*** Records shown Section Begins ***

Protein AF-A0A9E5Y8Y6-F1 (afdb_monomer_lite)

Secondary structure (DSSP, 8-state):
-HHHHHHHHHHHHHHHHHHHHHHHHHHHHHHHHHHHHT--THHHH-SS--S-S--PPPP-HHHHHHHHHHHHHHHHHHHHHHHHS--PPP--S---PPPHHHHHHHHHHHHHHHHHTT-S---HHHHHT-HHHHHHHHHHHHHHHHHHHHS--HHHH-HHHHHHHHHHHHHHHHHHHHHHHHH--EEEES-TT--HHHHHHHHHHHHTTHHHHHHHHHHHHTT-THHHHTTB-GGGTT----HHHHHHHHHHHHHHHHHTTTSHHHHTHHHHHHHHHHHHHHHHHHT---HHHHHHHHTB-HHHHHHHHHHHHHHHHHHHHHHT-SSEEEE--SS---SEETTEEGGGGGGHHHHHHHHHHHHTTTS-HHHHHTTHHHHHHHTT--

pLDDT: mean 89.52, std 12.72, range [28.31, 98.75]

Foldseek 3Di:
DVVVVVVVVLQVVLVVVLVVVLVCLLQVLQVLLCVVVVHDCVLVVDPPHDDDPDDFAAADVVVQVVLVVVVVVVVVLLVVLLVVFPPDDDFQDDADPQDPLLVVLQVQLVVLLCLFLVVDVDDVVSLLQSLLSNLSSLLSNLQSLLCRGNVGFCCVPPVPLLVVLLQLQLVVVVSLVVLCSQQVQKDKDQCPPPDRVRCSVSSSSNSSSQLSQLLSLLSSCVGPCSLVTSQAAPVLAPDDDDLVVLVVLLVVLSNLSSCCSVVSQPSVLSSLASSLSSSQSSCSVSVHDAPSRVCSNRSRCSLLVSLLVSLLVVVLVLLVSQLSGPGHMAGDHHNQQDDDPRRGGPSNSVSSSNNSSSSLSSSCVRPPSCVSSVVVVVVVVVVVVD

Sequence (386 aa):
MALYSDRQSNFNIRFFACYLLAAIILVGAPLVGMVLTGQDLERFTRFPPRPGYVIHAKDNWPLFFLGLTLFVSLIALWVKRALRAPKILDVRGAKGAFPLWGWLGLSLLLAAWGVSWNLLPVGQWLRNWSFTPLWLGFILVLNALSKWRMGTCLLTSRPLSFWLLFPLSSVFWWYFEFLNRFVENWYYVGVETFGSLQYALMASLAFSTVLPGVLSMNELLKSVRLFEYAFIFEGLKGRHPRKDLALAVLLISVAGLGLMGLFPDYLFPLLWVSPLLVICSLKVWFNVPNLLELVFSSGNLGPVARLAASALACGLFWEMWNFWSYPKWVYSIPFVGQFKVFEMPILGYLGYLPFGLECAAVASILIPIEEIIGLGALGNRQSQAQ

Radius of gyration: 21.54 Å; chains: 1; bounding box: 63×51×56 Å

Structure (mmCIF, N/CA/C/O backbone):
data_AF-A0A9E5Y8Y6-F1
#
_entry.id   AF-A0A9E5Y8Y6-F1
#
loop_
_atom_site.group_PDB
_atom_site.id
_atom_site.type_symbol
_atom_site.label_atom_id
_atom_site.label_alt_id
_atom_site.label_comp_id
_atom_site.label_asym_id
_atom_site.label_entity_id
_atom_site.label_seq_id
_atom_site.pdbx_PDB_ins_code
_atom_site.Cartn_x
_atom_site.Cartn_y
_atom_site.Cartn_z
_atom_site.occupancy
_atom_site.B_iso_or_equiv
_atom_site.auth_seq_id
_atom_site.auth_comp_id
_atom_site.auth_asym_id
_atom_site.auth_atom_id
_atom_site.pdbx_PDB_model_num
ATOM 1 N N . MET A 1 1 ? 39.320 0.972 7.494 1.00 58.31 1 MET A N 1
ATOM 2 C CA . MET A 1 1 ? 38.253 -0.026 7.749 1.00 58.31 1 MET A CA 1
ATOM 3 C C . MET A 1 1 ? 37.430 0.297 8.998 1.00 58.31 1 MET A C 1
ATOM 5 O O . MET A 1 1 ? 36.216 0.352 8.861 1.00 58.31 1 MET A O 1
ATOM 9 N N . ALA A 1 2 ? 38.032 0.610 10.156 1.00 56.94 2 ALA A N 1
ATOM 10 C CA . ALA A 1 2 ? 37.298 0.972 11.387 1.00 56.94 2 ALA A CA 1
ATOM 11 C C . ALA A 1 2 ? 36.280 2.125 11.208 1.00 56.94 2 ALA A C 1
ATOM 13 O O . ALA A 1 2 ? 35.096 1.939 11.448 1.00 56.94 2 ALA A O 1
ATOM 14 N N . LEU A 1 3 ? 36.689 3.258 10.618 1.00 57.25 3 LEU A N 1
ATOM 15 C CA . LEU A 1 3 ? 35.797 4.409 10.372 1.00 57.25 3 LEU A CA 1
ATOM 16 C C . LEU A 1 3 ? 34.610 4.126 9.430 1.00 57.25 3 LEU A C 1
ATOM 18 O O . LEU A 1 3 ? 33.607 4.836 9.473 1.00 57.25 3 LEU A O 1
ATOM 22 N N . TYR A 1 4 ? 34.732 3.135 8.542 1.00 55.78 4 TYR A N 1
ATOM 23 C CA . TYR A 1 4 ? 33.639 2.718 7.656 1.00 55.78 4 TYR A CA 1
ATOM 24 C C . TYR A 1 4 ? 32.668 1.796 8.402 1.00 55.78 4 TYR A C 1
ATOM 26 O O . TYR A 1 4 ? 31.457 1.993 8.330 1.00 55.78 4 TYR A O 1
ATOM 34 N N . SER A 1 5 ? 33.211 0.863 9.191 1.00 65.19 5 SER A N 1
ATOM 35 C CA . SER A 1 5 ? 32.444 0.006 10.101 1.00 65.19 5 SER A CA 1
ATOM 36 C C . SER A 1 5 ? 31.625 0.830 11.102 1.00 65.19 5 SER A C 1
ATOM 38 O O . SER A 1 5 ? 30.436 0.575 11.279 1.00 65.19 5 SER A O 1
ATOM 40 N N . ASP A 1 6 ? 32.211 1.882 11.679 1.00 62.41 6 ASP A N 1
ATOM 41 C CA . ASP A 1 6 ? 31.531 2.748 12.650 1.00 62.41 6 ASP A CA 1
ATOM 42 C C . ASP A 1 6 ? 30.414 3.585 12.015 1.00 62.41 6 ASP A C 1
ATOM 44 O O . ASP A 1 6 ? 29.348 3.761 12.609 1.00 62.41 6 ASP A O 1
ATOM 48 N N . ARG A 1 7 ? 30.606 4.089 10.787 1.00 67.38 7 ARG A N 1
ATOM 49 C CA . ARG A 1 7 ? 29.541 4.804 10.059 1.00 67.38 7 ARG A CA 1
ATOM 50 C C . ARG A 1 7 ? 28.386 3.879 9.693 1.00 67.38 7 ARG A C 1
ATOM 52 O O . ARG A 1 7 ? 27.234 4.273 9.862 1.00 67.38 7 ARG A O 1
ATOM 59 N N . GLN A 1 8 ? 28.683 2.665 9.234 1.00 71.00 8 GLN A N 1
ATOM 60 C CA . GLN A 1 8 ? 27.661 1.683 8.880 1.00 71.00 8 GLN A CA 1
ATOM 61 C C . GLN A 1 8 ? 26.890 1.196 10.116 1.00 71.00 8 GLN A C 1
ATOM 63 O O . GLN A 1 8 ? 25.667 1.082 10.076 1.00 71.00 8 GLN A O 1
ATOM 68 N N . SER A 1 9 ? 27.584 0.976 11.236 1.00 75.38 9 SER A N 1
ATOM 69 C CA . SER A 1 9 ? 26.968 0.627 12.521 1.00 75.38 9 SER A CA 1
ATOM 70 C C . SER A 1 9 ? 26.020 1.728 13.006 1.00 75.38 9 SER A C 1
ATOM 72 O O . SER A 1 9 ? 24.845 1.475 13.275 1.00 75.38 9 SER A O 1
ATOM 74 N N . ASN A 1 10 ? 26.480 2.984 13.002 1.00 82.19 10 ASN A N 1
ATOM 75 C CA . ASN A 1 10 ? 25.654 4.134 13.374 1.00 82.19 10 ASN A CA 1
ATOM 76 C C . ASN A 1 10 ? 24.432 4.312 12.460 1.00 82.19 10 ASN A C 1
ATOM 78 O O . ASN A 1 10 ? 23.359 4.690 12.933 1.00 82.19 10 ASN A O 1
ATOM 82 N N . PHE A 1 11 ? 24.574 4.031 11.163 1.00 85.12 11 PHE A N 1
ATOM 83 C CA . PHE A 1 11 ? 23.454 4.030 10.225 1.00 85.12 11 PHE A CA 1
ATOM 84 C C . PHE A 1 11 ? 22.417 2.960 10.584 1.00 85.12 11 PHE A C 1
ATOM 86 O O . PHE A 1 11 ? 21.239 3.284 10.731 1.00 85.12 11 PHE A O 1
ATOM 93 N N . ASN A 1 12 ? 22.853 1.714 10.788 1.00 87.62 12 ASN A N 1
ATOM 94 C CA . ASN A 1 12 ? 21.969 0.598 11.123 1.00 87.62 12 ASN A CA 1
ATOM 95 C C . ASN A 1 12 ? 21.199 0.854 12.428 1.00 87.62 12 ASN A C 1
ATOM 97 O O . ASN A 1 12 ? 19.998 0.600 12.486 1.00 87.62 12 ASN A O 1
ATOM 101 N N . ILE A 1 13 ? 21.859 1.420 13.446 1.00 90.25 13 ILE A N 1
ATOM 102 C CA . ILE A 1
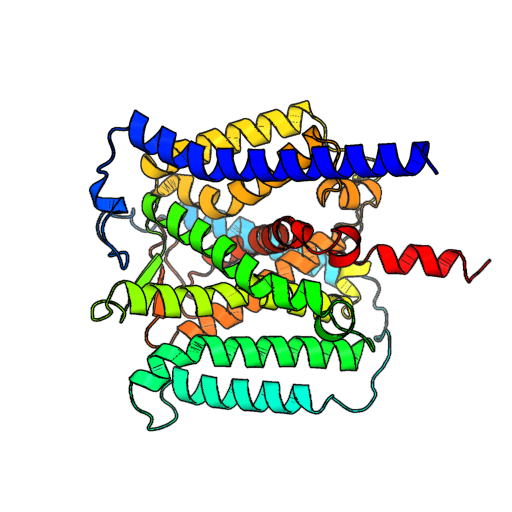 13 ? 21.223 1.778 14.723 1.00 90.25 13 ILE A CA 1
ATOM 103 C C . ILE A 1 13 ? 20.130 2.831 14.513 1.00 90.25 13 ILE A C 1
ATOM 105 O O . ILE A 1 13 ? 19.009 2.656 14.987 1.00 90.25 13 ILE A O 1
ATOM 109 N N . ARG A 1 14 ? 20.421 3.913 13.777 1.00 92.19 14 ARG A N 1
ATOM 110 C CA . ARG A 1 14 ? 19.433 4.971 13.492 1.00 92.19 14 ARG A CA 1
ATOM 111 C C . ARG A 1 14 ? 18.265 4.452 12.666 1.00 92.19 14 ARG A C 1
ATOM 113 O O . ARG A 1 14 ? 17.123 4.798 12.946 1.00 92.19 14 ARG A O 1
ATOM 120 N N . PHE A 1 15 ? 18.551 3.621 11.668 1.00 92.00 15 PHE A N 1
ATOM 121 C CA . PHE A 1 15 ? 17.544 3.002 10.817 1.00 92.00 15 PHE A CA 1
ATOM 122 C C . PHE A 1 15 ? 16.610 2.099 11.625 1.00 92.00 15 PHE A C 1
ATOM 124 O O . PHE A 1 15 ? 15.391 2.252 11.555 1.00 92.00 15 PHE A O 1
ATOM 131 N N . PHE A 1 16 ? 17.173 1.216 12.451 1.00 93.19 16 PHE A N 1
ATOM 132 C CA . PHE A 1 16 ? 16.400 0.339 13.323 1.00 93.19 16 PHE A CA 1
ATOM 133 C C . PHE A 1 16 ? 15.567 1.132 14.336 1.00 93.19 16 PHE A C 1
ATOM 135 O O . PHE A 1 16 ? 14.363 0.911 14.446 1.00 93.19 16 PHE A O 1
ATOM 142 N N . ALA A 1 17 ? 16.173 2.106 15.021 1.00 94.81 17 ALA A N 1
ATOM 143 C CA . ALA A 1 17 ? 15.475 2.952 15.986 1.00 94.81 17 ALA A CA 1
ATOM 144 C C . ALA A 1 17 ? 14.328 3.751 15.343 1.00 94.81 17 ALA A C 1
ATOM 146 O O . ALA A 1 17 ? 13.265 3.885 15.945 1.00 94.81 17 ALA A O 1
ATOM 147 N N . CYS A 1 18 ? 14.513 4.229 14.108 1.00 95.69 18 CYS A N 1
ATOM 148 C CA . CYS A 1 18 ? 13.484 4.931 13.346 1.00 95.69 18 CYS A CA 1
ATOM 149 C C . CYS A 1 18 ? 12.240 4.055 13.128 1.00 95.69 18 CYS A C 1
ATOM 151 O O . CYS A 1 18 ? 11.132 4.481 13.451 1.00 95.69 18 CYS A O 1
ATOM 153 N N . TYR A 1 19 ? 12.413 2.826 12.631 1.00 94.62 19 TYR A N 1
ATOM 154 C CA . TYR A 1 19 ? 11.288 1.917 12.385 1.00 94.62 19 TYR A CA 1
ATOM 155 C C . TYR A 1 19 ? 10.682 1.344 13.664 1.00 94.62 19 TYR A C 1
ATOM 157 O O . TYR A 1 19 ? 9.466 1.176 13.726 1.00 94.62 19 TYR A O 1
ATOM 165 N N . LEU A 1 20 ? 11.492 1.090 14.693 1.00 96.56 20 LEU A N 1
ATOM 166 C CA . LEU A 1 20 ? 10.989 0.666 15.996 1.00 96.56 20 LEU A CA 1
ATOM 167 C C . LEU A 1 20 ? 10.091 1.747 16.609 1.00 96.56 20 LEU A C 1
ATOM 169 O O . LEU A 1 20 ? 8.974 1.456 17.031 1.00 96.56 20 LEU A O 1
ATOM 173 N N . LEU A 1 21 ? 10.544 3.004 16.601 1.00 97.69 21 LEU A N 1
ATOM 174 C CA . LEU A 1 21 ? 9.743 4.123 17.089 1.00 97.69 21 LEU A CA 1
ATOM 175 C C . LEU A 1 21 ? 8.494 4.343 16.228 1.00 97.69 21 LEU A C 1
ATOM 177 O O . LEU A 1 21 ? 7.425 4.598 16.777 1.00 97.69 21 LEU A O 1
ATOM 181 N N . ALA A 1 22 ? 8.600 4.198 14.902 1.00 97.31 22 ALA A N 1
ATOM 182 C CA . ALA A 1 22 ? 7.441 4.252 14.016 1.00 97.31 22 ALA A CA 1
ATOM 183 C C . ALA A 1 22 ? 6.404 3.190 14.406 1.00 97.31 22 ALA A C 1
ATOM 185 O O . ALA A 1 22 ? 5.245 3.532 14.600 1.00 97.31 22 ALA A O 1
ATOM 186 N N . ALA A 1 23 ? 6.812 1.933 14.602 1.00 96.94 23 ALA A N 1
ATOM 187 C CA . ALA A 1 23 ? 5.910 0.856 15.008 1.00 96.94 23 ALA A CA 1
ATOM 188 C C . ALA A 1 23 ? 5.234 1.140 16.362 1.00 96.94 23 ALA A C 1
ATOM 190 O O . ALA A 1 23 ? 4.018 0.991 16.482 1.00 96.94 23 ALA A O 1
ATOM 191 N N . ILE A 1 24 ? 5.998 1.617 17.355 1.00 97.94 24 ILE A N 1
ATOM 192 C CA . ILE A 1 24 ? 5.466 2.003 18.672 1.00 97.94 24 ILE A CA 1
ATOM 193 C C . ILE A 1 24 ? 4.415 3.106 18.531 1.00 97.94 24 ILE A C 1
ATOM 195 O O . ILE A 1 24 ? 3.341 3.004 19.115 1.00 97.94 24 ILE A O 1
ATOM 199 N N . ILE A 1 25 ? 4.697 4.148 17.748 1.00 97.88 25 ILE A N 1
ATOM 200 C CA . ILE A 1 25 ? 3.776 5.272 17.548 1.00 97.88 25 ILE A CA 1
ATOM 201 C C . ILE A 1 25 ? 2.520 4.832 16.790 1.00 97.88 25 ILE A C 1
ATOM 203 O O . ILE A 1 25 ? 1.410 5.167 17.196 1.00 97.88 25 ILE A O 1
ATOM 207 N N . LEU A 1 26 ? 2.686 4.082 15.700 1.00 97.56 26 LEU A N 1
ATOM 208 C CA . LEU A 1 26 ? 1.599 3.680 14.809 1.00 97.56 26 LEU A CA 1
ATOM 209 C C . LEU A 1 26 ? 0.585 2.759 15.489 1.00 97.56 26 LEU A C 1
ATOM 211 O O . LEU A 1 26 ? -0.607 2.867 15.206 1.00 97.56 26 LEU A O 1
ATOM 215 N N . VAL A 1 27 ? 1.046 1.889 16.391 1.00 96.50 27 VAL A N 1
ATOM 216 C CA . VAL A 1 27 ? 0.181 1.024 17.207 1.00 96.50 27 VAL A CA 1
ATOM 217 C C . VAL A 1 27 ? -0.298 1.751 18.463 1.00 96.50 27 VAL A C 1
ATOM 219 O O . VAL A 1 27 ? -1.469 1.670 18.824 1.00 96.50 27 VAL A O 1
ATOM 222 N N . GLY A 1 28 ? 0.592 2.484 19.131 1.00 96.50 28 GLY A N 1
ATOM 223 C CA . GLY A 1 28 ? 0.314 3.125 20.411 1.00 96.50 28 GLY A CA 1
ATOM 224 C C . GLY A 1 28 ? -0.673 4.283 20.312 1.00 96.50 28 GLY A C 1
ATOM 225 O O . GLY A 1 28 ? -1.546 4.391 21.165 1.00 96.50 28 GLY A O 1
ATOM 226 N N . ALA A 1 29 ? -0.583 5.130 19.282 1.00 96.62 29 ALA A N 1
ATOM 227 C CA . ALA A 1 29 ? -1.422 6.324 19.191 1.00 96.62 29 ALA A CA 1
ATOM 228 C C . ALA A 1 29 ? -2.931 6.003 19.115 1.00 96.62 29 ALA A C 1
ATOM 230 O O . ALA A 1 29 ? -3.666 6.541 19.947 1.00 96.62 29 ALA A O 1
ATOM 231 N N . PRO A 1 30 ? -3.408 5.090 18.239 1.00 95.00 30 PRO A N 1
ATOM 232 C CA . PRO A 1 30 ? -4.815 4.680 18.238 1.00 95.00 30 PRO A CA 1
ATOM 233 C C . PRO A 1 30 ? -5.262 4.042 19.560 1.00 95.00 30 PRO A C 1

*** Records shown Section Ends ***

#### [Problem details]
Begin with the line that has "ATOM 224 C C" in the listing above and end after the line that has "ATOM 228 C C"; output those lines exactly.

#### [Output of the exercise]
ATOM 224 C C . GLY A 1 28 ? -0.673 4.283 20.312 1.00 96.50 28 GLY A C 1
ATOM 225 O O . GLY A 1 28 ? -1.546 4.391 21.165 1.00 96.50 28 GLY A O 1
ATOM 226 N N . ALA A 1 29 ? -0.583 5.130 19.282 1.00 96.62 29 ALA A N 1
ATOM 227 C CA . ALA A 1 29 ? -1.422 6.324 19.191 1.00 96.62 29 ALA A CA 1
ATOM 228 C C . ALA A 1 29 ? -2.931 6.003 19.115 1.00 96.62 29 ALA A C 1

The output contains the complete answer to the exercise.